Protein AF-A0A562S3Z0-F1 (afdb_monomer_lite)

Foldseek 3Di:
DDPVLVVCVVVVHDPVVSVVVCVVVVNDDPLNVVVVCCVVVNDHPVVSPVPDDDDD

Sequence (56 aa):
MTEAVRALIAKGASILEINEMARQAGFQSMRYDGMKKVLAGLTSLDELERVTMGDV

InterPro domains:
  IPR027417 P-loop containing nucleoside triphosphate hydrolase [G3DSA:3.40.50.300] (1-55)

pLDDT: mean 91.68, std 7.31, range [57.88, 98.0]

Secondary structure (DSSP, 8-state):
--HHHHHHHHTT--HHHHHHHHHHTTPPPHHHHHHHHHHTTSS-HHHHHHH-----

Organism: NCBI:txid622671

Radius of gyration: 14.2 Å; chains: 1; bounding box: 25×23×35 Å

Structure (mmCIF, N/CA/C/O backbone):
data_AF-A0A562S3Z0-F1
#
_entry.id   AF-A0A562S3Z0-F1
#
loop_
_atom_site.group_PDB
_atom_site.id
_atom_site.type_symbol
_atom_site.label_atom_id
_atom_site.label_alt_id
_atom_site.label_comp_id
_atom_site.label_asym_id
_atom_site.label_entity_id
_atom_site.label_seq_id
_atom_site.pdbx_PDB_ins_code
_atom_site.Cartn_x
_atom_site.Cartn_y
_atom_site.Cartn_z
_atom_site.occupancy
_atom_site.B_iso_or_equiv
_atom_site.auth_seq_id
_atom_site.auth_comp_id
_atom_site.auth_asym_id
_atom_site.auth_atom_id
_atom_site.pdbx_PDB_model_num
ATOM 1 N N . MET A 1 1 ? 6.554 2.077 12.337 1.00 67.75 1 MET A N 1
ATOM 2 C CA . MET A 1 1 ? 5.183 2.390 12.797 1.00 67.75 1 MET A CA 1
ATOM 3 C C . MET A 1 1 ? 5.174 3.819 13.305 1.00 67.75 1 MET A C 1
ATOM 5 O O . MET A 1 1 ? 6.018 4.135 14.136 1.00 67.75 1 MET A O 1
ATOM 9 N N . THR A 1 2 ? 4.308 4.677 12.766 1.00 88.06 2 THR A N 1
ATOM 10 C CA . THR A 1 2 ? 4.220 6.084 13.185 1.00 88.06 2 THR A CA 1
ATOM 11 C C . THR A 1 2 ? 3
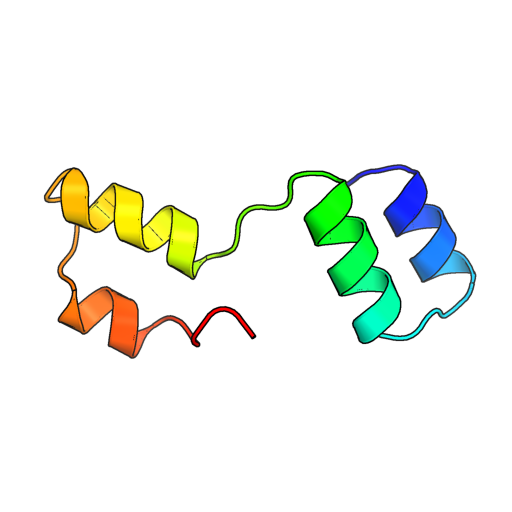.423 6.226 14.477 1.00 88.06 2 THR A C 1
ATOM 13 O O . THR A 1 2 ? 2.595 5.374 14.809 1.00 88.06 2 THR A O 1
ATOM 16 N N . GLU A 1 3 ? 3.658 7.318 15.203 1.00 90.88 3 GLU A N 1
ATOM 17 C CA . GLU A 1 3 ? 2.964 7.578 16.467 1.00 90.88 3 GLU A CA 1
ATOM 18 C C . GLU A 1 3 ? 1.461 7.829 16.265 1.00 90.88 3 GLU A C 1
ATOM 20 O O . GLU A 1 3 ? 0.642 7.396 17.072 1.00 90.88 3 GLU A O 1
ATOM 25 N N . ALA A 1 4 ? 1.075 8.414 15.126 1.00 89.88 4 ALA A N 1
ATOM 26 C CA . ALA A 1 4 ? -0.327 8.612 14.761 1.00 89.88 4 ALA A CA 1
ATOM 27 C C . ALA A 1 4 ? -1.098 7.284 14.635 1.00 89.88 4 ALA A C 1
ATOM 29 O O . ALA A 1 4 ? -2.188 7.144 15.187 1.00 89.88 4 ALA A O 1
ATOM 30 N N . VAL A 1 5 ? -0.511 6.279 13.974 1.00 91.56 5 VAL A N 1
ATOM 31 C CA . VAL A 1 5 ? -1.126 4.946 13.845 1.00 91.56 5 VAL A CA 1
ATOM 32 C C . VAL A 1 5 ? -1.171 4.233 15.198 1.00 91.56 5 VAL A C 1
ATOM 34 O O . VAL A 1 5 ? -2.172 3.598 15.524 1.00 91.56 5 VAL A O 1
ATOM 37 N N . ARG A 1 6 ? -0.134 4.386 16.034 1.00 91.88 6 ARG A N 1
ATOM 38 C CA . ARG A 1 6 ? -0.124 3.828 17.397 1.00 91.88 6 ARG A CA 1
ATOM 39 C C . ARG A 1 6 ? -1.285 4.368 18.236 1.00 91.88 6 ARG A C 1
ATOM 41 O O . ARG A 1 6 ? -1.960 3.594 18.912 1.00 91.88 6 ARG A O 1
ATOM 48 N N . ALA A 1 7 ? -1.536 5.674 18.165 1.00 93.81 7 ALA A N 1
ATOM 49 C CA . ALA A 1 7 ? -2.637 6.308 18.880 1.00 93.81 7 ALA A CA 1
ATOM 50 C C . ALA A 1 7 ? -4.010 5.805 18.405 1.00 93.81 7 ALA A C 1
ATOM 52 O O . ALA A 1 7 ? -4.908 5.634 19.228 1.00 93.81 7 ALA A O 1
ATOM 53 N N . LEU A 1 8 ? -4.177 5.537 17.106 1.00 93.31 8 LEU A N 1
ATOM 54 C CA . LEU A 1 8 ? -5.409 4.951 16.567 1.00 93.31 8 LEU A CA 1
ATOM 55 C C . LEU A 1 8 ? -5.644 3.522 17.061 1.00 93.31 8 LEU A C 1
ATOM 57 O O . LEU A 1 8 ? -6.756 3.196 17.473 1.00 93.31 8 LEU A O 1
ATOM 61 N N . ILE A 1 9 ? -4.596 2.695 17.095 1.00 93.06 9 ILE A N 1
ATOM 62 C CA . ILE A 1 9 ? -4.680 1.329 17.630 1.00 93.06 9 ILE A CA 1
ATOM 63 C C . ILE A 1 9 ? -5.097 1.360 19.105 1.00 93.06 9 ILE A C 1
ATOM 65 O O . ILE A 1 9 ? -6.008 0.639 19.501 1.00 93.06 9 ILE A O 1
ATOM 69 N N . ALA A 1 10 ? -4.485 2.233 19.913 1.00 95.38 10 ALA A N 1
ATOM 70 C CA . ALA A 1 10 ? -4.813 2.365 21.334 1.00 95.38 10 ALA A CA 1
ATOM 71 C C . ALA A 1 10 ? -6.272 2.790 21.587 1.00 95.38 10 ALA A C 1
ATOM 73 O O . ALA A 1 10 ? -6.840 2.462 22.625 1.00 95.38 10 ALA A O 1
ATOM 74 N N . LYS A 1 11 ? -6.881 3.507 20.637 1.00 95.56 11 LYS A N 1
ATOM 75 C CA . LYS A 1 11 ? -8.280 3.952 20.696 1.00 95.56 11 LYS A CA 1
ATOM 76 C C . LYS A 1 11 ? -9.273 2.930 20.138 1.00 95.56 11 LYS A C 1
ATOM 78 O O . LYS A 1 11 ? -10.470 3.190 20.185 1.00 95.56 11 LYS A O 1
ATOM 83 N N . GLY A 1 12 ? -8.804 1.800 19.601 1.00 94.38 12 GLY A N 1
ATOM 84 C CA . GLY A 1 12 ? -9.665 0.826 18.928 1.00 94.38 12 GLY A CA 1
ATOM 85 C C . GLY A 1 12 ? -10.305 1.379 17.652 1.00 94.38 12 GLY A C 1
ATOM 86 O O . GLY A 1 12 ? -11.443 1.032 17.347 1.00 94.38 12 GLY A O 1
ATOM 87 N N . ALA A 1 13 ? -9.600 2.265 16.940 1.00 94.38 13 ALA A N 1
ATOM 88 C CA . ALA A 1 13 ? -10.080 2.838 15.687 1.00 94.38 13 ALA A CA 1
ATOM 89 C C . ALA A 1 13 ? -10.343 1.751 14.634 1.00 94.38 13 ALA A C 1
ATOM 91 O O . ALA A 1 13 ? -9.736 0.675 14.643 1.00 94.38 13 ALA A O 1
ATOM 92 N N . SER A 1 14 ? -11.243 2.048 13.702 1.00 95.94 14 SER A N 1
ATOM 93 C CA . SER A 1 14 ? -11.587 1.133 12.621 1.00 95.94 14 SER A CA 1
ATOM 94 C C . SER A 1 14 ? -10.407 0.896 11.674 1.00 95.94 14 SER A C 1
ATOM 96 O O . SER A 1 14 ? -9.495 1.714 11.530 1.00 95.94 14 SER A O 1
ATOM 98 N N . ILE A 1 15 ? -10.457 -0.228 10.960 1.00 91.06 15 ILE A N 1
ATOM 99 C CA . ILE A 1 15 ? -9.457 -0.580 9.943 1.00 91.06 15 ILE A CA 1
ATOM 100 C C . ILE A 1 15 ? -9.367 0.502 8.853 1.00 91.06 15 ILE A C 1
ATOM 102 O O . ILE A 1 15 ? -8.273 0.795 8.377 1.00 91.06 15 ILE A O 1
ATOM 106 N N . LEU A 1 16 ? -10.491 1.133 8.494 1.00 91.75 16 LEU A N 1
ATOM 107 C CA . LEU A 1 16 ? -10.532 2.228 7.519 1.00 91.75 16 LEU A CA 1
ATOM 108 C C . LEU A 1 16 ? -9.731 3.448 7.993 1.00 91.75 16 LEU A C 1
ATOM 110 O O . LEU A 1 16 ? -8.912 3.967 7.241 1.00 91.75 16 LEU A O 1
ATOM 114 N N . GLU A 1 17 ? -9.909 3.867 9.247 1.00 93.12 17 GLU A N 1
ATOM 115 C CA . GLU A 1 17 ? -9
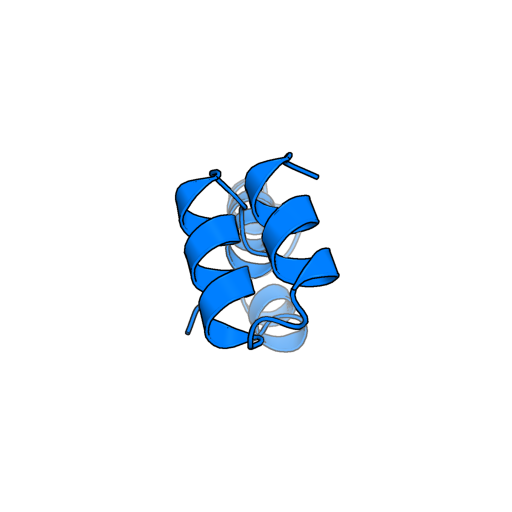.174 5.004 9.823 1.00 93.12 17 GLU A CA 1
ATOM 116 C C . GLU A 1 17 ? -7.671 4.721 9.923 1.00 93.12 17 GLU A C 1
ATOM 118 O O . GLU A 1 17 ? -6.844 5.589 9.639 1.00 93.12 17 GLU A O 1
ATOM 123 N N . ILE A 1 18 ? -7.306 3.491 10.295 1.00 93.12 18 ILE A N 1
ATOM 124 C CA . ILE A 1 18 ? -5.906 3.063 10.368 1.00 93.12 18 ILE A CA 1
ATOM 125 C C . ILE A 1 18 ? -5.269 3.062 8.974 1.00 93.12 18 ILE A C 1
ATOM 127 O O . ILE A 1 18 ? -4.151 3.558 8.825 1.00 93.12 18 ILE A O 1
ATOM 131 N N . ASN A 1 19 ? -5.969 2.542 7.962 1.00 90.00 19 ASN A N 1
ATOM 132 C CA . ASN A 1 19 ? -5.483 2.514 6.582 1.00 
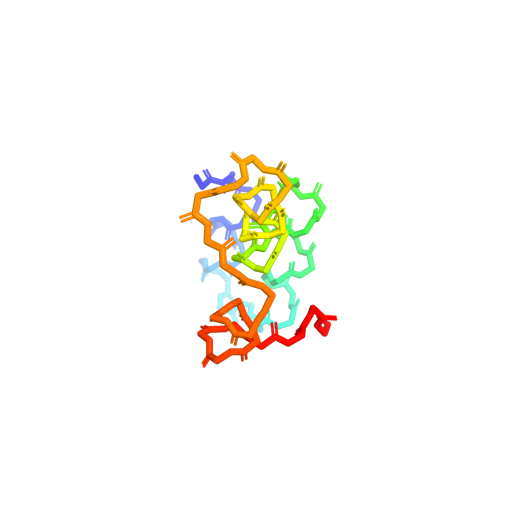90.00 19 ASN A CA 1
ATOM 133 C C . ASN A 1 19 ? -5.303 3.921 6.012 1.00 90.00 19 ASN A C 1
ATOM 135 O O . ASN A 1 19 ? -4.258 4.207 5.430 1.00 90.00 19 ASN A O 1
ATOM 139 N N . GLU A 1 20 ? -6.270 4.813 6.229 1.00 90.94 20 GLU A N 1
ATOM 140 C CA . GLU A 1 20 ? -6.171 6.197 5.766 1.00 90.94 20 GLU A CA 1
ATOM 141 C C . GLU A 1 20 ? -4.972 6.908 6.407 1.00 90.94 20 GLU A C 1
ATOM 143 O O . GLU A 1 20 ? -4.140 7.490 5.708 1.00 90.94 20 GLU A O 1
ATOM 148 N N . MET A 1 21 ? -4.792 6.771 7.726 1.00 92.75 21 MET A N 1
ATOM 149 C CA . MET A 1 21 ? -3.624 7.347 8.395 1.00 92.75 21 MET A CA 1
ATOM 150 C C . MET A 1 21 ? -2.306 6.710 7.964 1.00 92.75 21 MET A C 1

- AIM OF THE EXERCISE -
Please transcribe only the lines in the records above running from the line that has "ATOM 83 N N" through the line that has "ATOM 99 C CA", both included, exactly as they appear.

- OUTPUT BELOW -
ATOM 83 N N . GLY A 1 12 ? -8.804 1.800 19.601 1.00 94.38 12 GLY A N 1
ATOM 84 C CA . GLY A 1 12 ? -9.665 0.826 18.928 1.00 94.38 12 GLY A CA 1
ATOM 85 C C . GLY A 1 12 ? -10.305 1.379 17.652 1.00 94.38 12 GLY A C 1
ATOM 86 O O . GLY A 1 12 ? -11.443 1.032 17.347 1.00 94.38 12 GLY A O 1
ATOM 87 N N . ALA A 1 13 ? -9.600 2.265 16.940 1.00 94.38 13 ALA A N 1
ATOM 88 C CA . ALA A 1 13 ? -10.080 2.838 15.687 1.00 94.38 13 ALA A CA 1
ATOM 89 C C . ALA A 1 13 ? -10.343 1.751 14.634 1.00 94.38 13 ALA A C 1
ATOM 91 O O . ALA A 1 13 ? -9.736 0.675 14.643 1.00 94.38 13 ALA A O 1
ATOM 92 N N . SER A 1 14 ? -11.243 2.048 13.702 1.00 95.94 14 SER A N 1
ATOM 93 C CA . SER A 1 14 ? -11.587 1.133 12.621 1.00 95.94 14 SER A CA 1
ATOM 94 C C . SER A 1 14 ? -10.407 0.896 11.674 1.00 95.94 14 SER A C 1
ATOM 96 O O . SER A 1 14 ? -9.495 1.714 11.530 1.00 95.94 14 SER A O 1
ATOM 98 N N . ILE A 1 15 ? -10.457 -0.228 10.960 1.00 91.06 15 ILE A N 1
ATOM 99 C CA . ILE A 1 15 ? -9.457 -0.580 9.943 1.00 91.06 15 ILE A CA 1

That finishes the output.